Netflixに向田邦子原作のテレビドラマ「阿修羅のごとく」がはいっていた。あまり日本のドラマは好きではないが(舞台が昭和の家庭となればなおさら)、1話だけでもと見てみた。
うむむ…内容はわたしにとってけっこうダメな雰囲気なのだが、役者ウォッチングとしては楽しめた。
松坂慶子が藤田弓子に見え、尾野真千子が(あと10年もすると)大地真央に見え、夏川結衣が真野響子に見えたが、意外なことに宮沢りえと蒼井優はそのまんま受けいれることができた。
時代の求めている顔や雰囲気というのがあり、老境にさしかかった一家のお母さんはこんな感じというイメージを、藤田弓子と松坂慶子がそれぞれに演じるとしたら結果として似てしまう、ということなのだろう。外国の芸能界でもロバート・レッドフォードの若いころはブラピの若いころとそっくりだし、求められる顔、人気が出る顔の雰囲気というのに20~30周年くらいの周期があるのではないかと。
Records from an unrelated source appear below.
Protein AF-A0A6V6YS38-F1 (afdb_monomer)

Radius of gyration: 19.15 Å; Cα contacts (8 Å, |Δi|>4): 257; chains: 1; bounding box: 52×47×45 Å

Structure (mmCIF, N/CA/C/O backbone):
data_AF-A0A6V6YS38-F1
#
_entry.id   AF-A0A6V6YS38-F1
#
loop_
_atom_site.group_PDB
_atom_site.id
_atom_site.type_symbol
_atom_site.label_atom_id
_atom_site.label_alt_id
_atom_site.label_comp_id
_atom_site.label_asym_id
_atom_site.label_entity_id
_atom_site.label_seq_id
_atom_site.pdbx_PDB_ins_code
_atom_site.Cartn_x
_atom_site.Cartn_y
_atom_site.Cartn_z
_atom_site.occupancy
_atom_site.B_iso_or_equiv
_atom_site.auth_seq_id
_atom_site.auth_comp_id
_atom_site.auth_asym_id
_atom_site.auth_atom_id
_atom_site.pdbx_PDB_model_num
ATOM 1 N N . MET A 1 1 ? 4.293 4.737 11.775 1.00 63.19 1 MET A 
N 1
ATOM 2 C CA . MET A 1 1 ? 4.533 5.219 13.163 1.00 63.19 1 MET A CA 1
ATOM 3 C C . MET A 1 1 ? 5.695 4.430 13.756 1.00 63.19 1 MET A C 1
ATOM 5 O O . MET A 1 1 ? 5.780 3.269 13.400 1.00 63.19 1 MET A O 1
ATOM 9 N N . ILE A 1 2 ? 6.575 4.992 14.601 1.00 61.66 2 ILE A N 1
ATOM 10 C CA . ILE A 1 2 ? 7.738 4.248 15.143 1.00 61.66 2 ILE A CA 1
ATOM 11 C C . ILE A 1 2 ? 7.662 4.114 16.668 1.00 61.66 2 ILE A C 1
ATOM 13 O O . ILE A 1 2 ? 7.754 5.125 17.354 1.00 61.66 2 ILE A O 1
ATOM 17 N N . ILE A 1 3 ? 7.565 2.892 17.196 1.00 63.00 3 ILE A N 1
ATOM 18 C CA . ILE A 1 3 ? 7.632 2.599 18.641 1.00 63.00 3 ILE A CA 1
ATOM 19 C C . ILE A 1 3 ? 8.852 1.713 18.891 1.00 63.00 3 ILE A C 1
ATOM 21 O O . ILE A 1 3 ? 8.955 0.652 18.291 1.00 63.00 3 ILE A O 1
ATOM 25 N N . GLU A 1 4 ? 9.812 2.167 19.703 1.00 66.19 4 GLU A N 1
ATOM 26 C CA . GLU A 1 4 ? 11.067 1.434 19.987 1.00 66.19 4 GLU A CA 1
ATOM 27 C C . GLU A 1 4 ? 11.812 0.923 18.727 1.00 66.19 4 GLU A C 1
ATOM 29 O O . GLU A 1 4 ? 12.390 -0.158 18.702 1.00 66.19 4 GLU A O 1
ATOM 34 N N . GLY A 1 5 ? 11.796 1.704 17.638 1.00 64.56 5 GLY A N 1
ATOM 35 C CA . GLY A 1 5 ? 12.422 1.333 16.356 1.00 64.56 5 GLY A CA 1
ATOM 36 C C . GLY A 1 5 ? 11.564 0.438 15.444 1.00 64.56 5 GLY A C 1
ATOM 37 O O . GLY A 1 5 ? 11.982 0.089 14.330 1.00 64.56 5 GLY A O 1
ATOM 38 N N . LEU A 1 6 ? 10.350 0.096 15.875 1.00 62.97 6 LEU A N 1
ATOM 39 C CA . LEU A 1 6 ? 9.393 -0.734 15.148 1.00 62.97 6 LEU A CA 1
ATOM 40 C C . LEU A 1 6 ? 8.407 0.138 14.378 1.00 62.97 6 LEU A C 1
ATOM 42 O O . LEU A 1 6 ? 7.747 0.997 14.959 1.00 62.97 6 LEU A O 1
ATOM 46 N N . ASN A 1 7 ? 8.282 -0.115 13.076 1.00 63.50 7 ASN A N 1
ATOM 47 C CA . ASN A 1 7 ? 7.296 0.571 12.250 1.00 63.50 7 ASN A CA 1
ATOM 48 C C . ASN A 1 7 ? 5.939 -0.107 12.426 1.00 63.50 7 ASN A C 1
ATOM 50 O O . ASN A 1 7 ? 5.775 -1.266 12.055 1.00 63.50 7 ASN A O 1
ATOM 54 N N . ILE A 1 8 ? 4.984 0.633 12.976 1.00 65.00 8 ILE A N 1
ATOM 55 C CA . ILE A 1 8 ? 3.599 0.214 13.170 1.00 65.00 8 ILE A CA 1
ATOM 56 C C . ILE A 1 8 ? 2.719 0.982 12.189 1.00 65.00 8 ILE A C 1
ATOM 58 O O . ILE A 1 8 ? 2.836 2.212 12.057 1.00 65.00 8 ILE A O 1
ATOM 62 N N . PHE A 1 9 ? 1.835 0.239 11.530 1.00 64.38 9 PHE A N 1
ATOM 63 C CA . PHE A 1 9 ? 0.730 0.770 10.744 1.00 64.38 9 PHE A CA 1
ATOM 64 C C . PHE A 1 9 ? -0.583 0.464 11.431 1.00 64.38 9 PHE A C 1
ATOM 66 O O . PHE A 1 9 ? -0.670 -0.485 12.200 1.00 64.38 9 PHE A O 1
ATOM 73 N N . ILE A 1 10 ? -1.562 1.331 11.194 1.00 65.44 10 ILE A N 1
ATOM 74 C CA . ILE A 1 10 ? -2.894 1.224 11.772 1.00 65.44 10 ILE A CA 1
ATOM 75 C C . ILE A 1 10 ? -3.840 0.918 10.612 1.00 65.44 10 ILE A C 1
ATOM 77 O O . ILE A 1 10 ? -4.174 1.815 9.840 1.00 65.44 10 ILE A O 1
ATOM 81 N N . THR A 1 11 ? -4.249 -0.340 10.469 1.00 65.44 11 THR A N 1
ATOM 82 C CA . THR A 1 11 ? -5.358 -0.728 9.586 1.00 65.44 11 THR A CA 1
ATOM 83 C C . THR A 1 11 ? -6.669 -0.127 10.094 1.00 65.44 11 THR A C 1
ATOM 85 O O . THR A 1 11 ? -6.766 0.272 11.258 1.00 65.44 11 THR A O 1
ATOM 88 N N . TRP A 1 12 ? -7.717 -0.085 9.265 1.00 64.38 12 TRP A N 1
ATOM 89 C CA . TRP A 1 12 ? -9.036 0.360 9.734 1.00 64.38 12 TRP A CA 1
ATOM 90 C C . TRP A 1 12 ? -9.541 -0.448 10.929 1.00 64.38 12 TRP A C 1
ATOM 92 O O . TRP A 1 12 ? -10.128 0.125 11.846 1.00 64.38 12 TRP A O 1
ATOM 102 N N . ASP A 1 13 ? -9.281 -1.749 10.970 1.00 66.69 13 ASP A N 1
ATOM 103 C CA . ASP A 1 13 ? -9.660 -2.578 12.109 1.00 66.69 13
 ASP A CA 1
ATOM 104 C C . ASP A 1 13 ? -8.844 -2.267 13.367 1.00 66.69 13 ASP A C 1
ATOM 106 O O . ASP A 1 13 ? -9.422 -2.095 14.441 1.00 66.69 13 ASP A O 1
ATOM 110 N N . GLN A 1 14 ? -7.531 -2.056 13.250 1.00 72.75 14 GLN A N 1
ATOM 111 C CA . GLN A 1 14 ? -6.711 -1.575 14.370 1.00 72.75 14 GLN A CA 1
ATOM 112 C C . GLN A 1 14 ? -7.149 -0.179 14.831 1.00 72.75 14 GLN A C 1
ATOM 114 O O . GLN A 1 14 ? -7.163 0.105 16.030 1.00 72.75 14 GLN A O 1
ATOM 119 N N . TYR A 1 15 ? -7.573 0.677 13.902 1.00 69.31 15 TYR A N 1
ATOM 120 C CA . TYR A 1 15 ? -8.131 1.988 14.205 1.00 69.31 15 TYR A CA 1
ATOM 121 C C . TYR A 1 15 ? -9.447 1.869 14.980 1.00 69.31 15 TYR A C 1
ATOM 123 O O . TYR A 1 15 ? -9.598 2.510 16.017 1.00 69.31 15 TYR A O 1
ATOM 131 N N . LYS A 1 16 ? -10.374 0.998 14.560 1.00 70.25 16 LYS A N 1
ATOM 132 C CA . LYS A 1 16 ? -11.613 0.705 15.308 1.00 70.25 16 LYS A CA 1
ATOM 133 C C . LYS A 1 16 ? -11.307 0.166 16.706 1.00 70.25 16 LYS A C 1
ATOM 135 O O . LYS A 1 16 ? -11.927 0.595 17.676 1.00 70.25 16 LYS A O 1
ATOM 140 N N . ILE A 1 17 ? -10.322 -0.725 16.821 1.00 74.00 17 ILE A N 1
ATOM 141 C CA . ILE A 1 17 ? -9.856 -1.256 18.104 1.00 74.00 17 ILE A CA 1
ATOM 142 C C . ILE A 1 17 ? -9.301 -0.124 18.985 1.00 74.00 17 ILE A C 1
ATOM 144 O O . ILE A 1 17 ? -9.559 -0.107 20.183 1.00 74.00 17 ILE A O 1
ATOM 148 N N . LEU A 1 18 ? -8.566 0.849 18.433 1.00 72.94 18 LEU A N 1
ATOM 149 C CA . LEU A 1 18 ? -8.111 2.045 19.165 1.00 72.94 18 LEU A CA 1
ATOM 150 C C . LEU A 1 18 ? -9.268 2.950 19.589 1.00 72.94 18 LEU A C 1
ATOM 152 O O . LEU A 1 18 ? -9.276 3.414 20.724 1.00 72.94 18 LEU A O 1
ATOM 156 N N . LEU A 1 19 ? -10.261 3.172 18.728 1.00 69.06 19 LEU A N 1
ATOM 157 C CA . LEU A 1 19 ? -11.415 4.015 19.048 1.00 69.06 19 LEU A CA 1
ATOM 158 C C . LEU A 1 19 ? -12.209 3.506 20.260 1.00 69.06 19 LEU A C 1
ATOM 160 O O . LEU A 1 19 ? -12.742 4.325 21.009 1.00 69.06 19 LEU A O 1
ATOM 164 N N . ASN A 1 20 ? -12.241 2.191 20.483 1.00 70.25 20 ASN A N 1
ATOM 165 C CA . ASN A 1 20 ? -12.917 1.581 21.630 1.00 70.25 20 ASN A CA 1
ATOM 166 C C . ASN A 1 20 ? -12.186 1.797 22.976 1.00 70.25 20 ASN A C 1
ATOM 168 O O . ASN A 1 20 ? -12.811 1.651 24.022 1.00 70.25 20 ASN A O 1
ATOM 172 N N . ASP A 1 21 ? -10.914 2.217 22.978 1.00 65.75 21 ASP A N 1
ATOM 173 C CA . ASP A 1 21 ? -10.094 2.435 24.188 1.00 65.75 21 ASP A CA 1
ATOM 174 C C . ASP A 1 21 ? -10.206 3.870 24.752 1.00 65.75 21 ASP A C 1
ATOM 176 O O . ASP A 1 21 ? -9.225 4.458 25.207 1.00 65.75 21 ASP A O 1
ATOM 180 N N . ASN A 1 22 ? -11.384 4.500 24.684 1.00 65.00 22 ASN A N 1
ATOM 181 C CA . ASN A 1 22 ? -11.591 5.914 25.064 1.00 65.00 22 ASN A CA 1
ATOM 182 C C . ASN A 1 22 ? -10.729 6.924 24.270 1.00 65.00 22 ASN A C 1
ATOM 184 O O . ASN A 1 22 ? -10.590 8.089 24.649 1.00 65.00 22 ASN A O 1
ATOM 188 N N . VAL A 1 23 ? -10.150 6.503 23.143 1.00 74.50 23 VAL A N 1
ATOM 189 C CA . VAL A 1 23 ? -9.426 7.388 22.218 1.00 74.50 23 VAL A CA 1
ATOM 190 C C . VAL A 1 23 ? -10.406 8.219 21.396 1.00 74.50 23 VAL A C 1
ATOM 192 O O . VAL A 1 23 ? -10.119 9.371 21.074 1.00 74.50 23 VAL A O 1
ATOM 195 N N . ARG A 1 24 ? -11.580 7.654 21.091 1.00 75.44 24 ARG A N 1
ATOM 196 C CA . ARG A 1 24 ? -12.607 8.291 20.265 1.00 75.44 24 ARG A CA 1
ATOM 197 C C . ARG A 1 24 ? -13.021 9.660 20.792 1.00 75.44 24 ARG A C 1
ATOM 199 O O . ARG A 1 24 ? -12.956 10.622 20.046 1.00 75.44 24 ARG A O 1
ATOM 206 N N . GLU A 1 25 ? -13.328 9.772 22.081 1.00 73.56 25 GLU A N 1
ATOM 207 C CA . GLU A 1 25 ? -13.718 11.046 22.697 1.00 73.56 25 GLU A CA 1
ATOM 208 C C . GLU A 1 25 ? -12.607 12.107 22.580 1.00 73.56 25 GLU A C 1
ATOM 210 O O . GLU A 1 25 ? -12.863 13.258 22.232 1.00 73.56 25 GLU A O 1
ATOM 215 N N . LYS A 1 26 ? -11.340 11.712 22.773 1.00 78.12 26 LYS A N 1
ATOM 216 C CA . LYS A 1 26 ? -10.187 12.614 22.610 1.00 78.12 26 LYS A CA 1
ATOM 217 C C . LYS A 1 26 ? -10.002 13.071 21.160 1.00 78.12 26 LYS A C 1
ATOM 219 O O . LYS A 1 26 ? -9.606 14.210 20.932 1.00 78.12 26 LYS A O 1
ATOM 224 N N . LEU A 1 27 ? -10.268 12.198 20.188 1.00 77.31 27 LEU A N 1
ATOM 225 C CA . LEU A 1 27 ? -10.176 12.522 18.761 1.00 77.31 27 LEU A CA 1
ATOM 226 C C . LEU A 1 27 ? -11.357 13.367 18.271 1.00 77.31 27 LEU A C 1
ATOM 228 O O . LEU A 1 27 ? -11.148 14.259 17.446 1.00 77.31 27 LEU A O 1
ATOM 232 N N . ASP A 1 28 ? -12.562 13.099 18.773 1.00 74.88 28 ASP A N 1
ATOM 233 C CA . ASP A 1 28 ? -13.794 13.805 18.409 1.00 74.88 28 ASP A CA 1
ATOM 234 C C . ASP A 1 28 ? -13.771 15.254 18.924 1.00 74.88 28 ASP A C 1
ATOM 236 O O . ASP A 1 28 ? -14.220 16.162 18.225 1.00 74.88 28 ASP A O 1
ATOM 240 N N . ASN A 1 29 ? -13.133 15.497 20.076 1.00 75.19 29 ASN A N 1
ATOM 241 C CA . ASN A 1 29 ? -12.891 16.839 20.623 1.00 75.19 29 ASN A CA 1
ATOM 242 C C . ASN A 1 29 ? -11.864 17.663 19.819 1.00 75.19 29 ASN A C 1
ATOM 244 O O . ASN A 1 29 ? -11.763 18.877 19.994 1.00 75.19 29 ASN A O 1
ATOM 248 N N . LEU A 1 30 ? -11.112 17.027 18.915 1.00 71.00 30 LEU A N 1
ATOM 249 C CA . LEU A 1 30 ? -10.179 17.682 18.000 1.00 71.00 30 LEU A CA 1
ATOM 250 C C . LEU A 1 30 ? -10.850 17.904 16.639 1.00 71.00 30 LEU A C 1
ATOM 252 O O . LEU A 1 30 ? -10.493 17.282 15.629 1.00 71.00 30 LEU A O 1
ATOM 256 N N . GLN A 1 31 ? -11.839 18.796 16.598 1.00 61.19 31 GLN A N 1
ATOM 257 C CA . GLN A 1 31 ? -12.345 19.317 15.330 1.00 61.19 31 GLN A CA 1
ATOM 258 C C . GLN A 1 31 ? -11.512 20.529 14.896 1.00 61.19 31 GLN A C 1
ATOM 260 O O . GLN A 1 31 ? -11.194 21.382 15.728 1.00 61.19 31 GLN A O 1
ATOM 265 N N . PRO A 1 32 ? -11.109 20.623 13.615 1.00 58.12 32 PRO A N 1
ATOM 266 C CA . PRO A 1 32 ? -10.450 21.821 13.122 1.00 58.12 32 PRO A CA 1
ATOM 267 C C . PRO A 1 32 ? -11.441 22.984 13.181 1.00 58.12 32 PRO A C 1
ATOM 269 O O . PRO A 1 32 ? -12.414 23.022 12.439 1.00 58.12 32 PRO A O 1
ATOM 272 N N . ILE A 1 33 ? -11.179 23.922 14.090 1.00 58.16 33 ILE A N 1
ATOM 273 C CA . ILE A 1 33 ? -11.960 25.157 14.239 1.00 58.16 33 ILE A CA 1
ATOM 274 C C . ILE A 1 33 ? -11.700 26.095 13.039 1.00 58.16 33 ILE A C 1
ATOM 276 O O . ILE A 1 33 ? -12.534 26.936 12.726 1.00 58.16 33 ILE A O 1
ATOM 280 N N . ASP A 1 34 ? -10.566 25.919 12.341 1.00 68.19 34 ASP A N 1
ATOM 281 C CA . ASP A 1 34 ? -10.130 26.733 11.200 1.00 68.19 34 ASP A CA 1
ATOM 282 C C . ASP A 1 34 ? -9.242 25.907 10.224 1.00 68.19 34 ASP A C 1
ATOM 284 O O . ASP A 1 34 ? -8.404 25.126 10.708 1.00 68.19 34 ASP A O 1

いや、それにしてもこういうビミョウなネタがホームドラマを兼ねたブラックなコメディとして成立した時代があったのだな。いま見るとわたしは滑って感じてしまうし、展開が不快。同じものを昭和時代に見せられたら見ていたのかどうかはわからないが、こういう昭和は思い出したくない昭和だ。制作者側はいま風に言うなら「現代の役者で昭和を完コピしてみました、えへっ」と自慢したいところなのかもしれないが、そう思うと昭和は別にいい時代でもなかったなと、改めて感じる。